Do not misread this interpretation: there is no causal connection. The actual process of mechanization was not affected in any serious way by the publication of literary and scientific utopias. Except for Bacon's 'New Atlantis',' utopias have had virtually no effect upon technics: though an occasional one, like Bellamy's 'Looking Backward,' may have carried some current innovations to a later social conclusion. ... It would be truer, indeed, to hold that the exceptional speed of technical progress has, on the contrary, validated the ideal principles of utopia and brought on social consequences that might well have disconcerted the original authors. "Utopias," the Russian philosopher Berdiaev remarked, "appear to be much more capable of realization than they did in the past. And we find ourselves faced by a much more distressing problem: How can we prevent their final realization ... how can we return to a non-utopian society, less 'perfect,' and more free."
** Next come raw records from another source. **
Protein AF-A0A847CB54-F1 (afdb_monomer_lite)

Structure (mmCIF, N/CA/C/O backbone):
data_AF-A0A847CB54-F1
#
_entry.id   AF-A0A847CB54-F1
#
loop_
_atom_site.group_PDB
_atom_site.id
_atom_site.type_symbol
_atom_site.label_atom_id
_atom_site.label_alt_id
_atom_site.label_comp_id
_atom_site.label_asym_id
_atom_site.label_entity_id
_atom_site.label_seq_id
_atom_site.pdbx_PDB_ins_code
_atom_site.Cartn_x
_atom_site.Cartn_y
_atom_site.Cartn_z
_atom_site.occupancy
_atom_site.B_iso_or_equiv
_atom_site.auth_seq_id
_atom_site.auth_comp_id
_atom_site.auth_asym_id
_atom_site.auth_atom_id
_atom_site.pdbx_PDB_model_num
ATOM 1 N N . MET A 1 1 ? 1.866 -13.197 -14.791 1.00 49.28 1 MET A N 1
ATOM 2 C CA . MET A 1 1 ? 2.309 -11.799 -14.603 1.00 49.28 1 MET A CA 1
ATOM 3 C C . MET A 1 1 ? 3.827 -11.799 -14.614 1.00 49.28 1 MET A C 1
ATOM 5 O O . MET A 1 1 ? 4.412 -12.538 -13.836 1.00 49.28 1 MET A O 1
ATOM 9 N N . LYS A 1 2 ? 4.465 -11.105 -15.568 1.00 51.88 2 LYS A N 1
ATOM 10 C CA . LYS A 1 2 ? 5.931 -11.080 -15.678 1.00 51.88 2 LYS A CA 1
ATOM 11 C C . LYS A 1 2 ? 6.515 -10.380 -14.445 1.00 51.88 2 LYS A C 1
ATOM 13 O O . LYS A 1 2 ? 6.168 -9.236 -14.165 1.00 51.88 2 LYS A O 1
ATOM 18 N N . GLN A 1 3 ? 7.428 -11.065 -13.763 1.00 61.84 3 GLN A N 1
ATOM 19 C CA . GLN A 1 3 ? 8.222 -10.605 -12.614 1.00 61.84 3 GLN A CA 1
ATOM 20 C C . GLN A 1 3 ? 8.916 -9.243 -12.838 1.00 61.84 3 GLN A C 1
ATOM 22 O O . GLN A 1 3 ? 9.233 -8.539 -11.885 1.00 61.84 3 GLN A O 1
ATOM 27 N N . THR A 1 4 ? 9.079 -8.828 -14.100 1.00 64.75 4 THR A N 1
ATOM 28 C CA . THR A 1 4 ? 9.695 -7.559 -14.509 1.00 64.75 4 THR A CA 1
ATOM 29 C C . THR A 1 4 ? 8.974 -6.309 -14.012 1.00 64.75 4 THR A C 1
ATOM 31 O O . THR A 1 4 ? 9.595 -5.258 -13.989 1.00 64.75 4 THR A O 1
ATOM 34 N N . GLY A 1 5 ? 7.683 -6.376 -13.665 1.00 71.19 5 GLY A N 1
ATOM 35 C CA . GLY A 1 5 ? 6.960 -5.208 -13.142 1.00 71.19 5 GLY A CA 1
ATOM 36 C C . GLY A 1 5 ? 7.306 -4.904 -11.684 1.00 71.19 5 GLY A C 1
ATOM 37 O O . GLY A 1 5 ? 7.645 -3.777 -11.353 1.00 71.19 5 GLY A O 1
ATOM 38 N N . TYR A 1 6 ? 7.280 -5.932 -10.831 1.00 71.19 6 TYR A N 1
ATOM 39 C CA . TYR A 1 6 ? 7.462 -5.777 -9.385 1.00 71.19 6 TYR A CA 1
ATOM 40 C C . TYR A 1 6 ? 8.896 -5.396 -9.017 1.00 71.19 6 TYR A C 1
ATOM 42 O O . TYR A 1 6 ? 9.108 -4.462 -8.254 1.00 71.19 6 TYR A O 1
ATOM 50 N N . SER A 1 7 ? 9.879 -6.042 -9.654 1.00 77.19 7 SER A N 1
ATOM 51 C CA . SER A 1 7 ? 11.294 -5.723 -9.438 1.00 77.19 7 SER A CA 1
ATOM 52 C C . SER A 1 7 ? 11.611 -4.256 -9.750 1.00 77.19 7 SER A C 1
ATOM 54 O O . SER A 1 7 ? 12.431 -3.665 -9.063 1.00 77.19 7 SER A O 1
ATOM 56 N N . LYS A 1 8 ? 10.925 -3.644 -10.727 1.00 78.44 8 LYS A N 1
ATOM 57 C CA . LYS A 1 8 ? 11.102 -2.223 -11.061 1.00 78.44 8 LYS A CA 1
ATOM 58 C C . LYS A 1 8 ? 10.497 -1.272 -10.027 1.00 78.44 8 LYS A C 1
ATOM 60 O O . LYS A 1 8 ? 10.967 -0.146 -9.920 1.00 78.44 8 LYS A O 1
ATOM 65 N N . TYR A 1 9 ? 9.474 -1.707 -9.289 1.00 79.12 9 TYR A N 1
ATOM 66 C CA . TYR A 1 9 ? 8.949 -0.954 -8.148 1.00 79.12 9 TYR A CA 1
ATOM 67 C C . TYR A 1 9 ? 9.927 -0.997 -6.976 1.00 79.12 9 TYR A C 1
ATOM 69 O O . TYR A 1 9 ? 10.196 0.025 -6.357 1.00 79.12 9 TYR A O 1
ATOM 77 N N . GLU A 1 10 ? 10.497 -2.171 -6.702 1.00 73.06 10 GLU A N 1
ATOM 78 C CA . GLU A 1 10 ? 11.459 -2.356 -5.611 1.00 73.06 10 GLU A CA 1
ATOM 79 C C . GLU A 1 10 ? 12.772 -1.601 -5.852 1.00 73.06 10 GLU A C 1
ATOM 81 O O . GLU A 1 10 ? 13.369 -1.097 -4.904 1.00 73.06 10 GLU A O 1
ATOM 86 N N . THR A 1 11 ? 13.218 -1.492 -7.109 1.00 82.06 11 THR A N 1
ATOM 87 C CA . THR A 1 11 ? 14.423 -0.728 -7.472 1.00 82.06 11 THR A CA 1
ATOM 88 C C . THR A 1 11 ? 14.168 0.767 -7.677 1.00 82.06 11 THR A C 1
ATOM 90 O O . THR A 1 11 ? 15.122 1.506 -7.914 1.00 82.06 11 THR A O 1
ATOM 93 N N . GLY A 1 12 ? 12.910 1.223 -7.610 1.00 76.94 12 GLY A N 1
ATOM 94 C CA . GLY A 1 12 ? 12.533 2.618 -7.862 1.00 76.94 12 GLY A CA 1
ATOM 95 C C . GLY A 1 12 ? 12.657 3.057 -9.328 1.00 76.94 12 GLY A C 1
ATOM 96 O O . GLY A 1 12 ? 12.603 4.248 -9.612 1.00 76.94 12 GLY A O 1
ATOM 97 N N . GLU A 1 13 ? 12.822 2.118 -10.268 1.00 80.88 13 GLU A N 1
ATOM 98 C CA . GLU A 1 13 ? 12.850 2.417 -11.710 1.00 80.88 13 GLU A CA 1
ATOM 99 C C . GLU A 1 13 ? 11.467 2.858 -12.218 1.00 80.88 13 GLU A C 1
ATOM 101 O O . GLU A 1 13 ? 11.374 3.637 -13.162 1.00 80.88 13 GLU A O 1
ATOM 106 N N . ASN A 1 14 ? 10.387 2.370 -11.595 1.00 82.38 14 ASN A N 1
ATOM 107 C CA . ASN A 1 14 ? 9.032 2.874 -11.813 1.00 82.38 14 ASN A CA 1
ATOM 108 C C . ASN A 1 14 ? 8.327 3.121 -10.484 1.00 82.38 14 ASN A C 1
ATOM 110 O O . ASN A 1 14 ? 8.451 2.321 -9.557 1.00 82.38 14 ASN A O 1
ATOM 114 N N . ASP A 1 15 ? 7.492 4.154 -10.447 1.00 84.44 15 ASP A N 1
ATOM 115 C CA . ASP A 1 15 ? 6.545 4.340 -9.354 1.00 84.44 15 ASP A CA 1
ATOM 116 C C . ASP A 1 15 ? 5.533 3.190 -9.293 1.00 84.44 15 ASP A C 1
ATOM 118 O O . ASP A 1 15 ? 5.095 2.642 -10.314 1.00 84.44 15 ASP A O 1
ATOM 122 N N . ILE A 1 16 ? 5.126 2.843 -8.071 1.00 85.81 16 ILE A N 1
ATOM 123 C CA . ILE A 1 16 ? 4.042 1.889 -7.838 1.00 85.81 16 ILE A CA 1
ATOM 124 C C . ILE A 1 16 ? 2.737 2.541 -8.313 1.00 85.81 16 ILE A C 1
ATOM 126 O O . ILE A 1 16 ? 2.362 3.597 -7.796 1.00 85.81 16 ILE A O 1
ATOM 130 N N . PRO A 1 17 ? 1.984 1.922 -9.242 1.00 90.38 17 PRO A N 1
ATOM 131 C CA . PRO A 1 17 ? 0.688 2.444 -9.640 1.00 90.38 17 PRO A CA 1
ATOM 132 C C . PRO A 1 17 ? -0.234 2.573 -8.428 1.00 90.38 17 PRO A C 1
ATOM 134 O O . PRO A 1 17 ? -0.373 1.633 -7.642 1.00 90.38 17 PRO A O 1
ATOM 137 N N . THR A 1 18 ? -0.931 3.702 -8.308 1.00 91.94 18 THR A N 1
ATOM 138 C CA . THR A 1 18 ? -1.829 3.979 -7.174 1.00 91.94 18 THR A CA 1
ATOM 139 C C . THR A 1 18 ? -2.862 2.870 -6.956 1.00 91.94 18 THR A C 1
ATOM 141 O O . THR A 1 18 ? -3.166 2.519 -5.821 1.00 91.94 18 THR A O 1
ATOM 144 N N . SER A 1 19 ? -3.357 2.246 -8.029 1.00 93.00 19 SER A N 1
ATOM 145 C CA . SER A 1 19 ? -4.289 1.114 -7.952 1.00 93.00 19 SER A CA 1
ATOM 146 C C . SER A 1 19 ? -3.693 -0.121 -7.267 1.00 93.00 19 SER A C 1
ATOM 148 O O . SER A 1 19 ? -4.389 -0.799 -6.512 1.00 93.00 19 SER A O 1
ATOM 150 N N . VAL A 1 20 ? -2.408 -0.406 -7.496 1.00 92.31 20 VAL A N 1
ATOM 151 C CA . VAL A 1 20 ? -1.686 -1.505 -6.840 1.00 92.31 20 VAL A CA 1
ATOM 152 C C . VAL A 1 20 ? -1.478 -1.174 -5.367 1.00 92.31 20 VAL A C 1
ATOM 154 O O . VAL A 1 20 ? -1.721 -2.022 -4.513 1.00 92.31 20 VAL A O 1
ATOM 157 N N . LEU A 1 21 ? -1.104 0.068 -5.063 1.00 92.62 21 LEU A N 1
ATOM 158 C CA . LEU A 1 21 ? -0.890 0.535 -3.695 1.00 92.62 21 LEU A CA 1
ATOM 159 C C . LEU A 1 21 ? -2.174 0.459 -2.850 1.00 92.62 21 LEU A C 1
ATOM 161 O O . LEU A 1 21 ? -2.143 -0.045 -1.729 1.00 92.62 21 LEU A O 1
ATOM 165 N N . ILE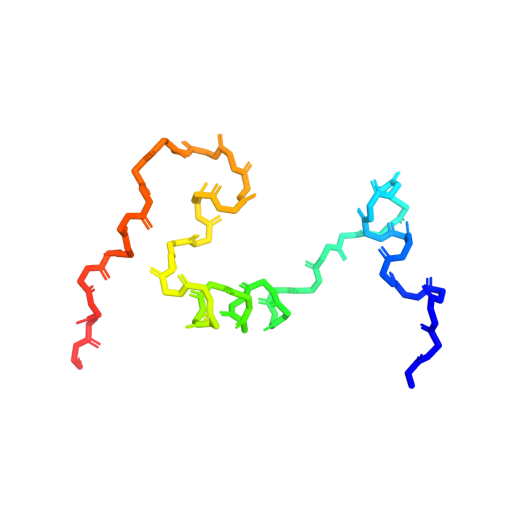 A 1 22 ? -3.317 0.858 -3.423 1.00 93.25 22 ILE A N 1
ATOM 166 C CA . ILE A 1 22 ? -4.643 0.693 -2.804 1.00 93.25 22 ILE A CA 1
ATOM 167 C C . ILE A 1 22 ? -4.938 -0.792 -2.560 1.00 93.25 22 ILE A C 1
ATOM 169 O O . ILE A 1 22 ? -5.322 -1.169 -1.456 1.00 93.25 22 ILE A O 1
ATOM 173 N N . ARG A 1 23 ? -4.704 -1.657 -3.555 1.00 94.19 23 ARG A N 1
ATOM 174 C CA . ARG A 1 23 ? -4.944 -3.105 -3.434 1.00 94.19 23 ARG A CA 1
ATOM 175 C C . ARG A 1 23 ? -4.097 -3.740 -2.326 1.00 94.19 23 ARG A C 1
ATOM 177 O O . ARG A 1 23 ? -4.587 -4.614 -1.616 1.00 94.19 23 ARG A O 1
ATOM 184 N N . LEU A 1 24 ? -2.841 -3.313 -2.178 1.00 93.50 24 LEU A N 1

Once again, it is not the failure of mechanization, but its achievement of an effortless perfectionism that is in question; and this makes it all the more imperative to look closely at the pictures of supposed social beatitude we find in our technical utopias. The real use of utopias was their service as 'trial balloons,' anticipating one or another form of the collective termitary we have been bringing into existence. The various 'perfect' future societies the utopian writers have put forward are not in fact prospectuses for a new Golden Age, too remote to permit of their realization. On the contrary, they are subjective anticipations of formidable actualities that have proved all too easy to accomplish - thanks to technology.
Utopia, in other words, is the secret destination of the invisible , all-embracing megamachine: the same destination that Teilhard de Chardin pictured in cosmic terms, in a strangely euphoric mood, as the omega point.
Anyone who had read the literature of utopias during the past two centuries would have had a far better idea of the 'shape of things to come' than a newspaper reader who sedulously followed the random reports of events from day to day. When collated, the overall design that was taking form throughout society became apparent in these utopias, from a generation to a century in advance.
If one supplemented this account by wide reading in science fiction, from Poe to Jules Verne through H.G. Wells and Olaf Stapledon, not to mention a multitude of more recent predictions, one would have possessed an almost clairvoyant fore-knowledge of present day society. As early as 1883, for example, one utopian prophet not merely pictured the electronic motor car, gliding noiselessly over smooth concrete roads, but even added a refinement that was not introduced in the United States till the late nineteen-thirties - a dividing line in the middle of the road.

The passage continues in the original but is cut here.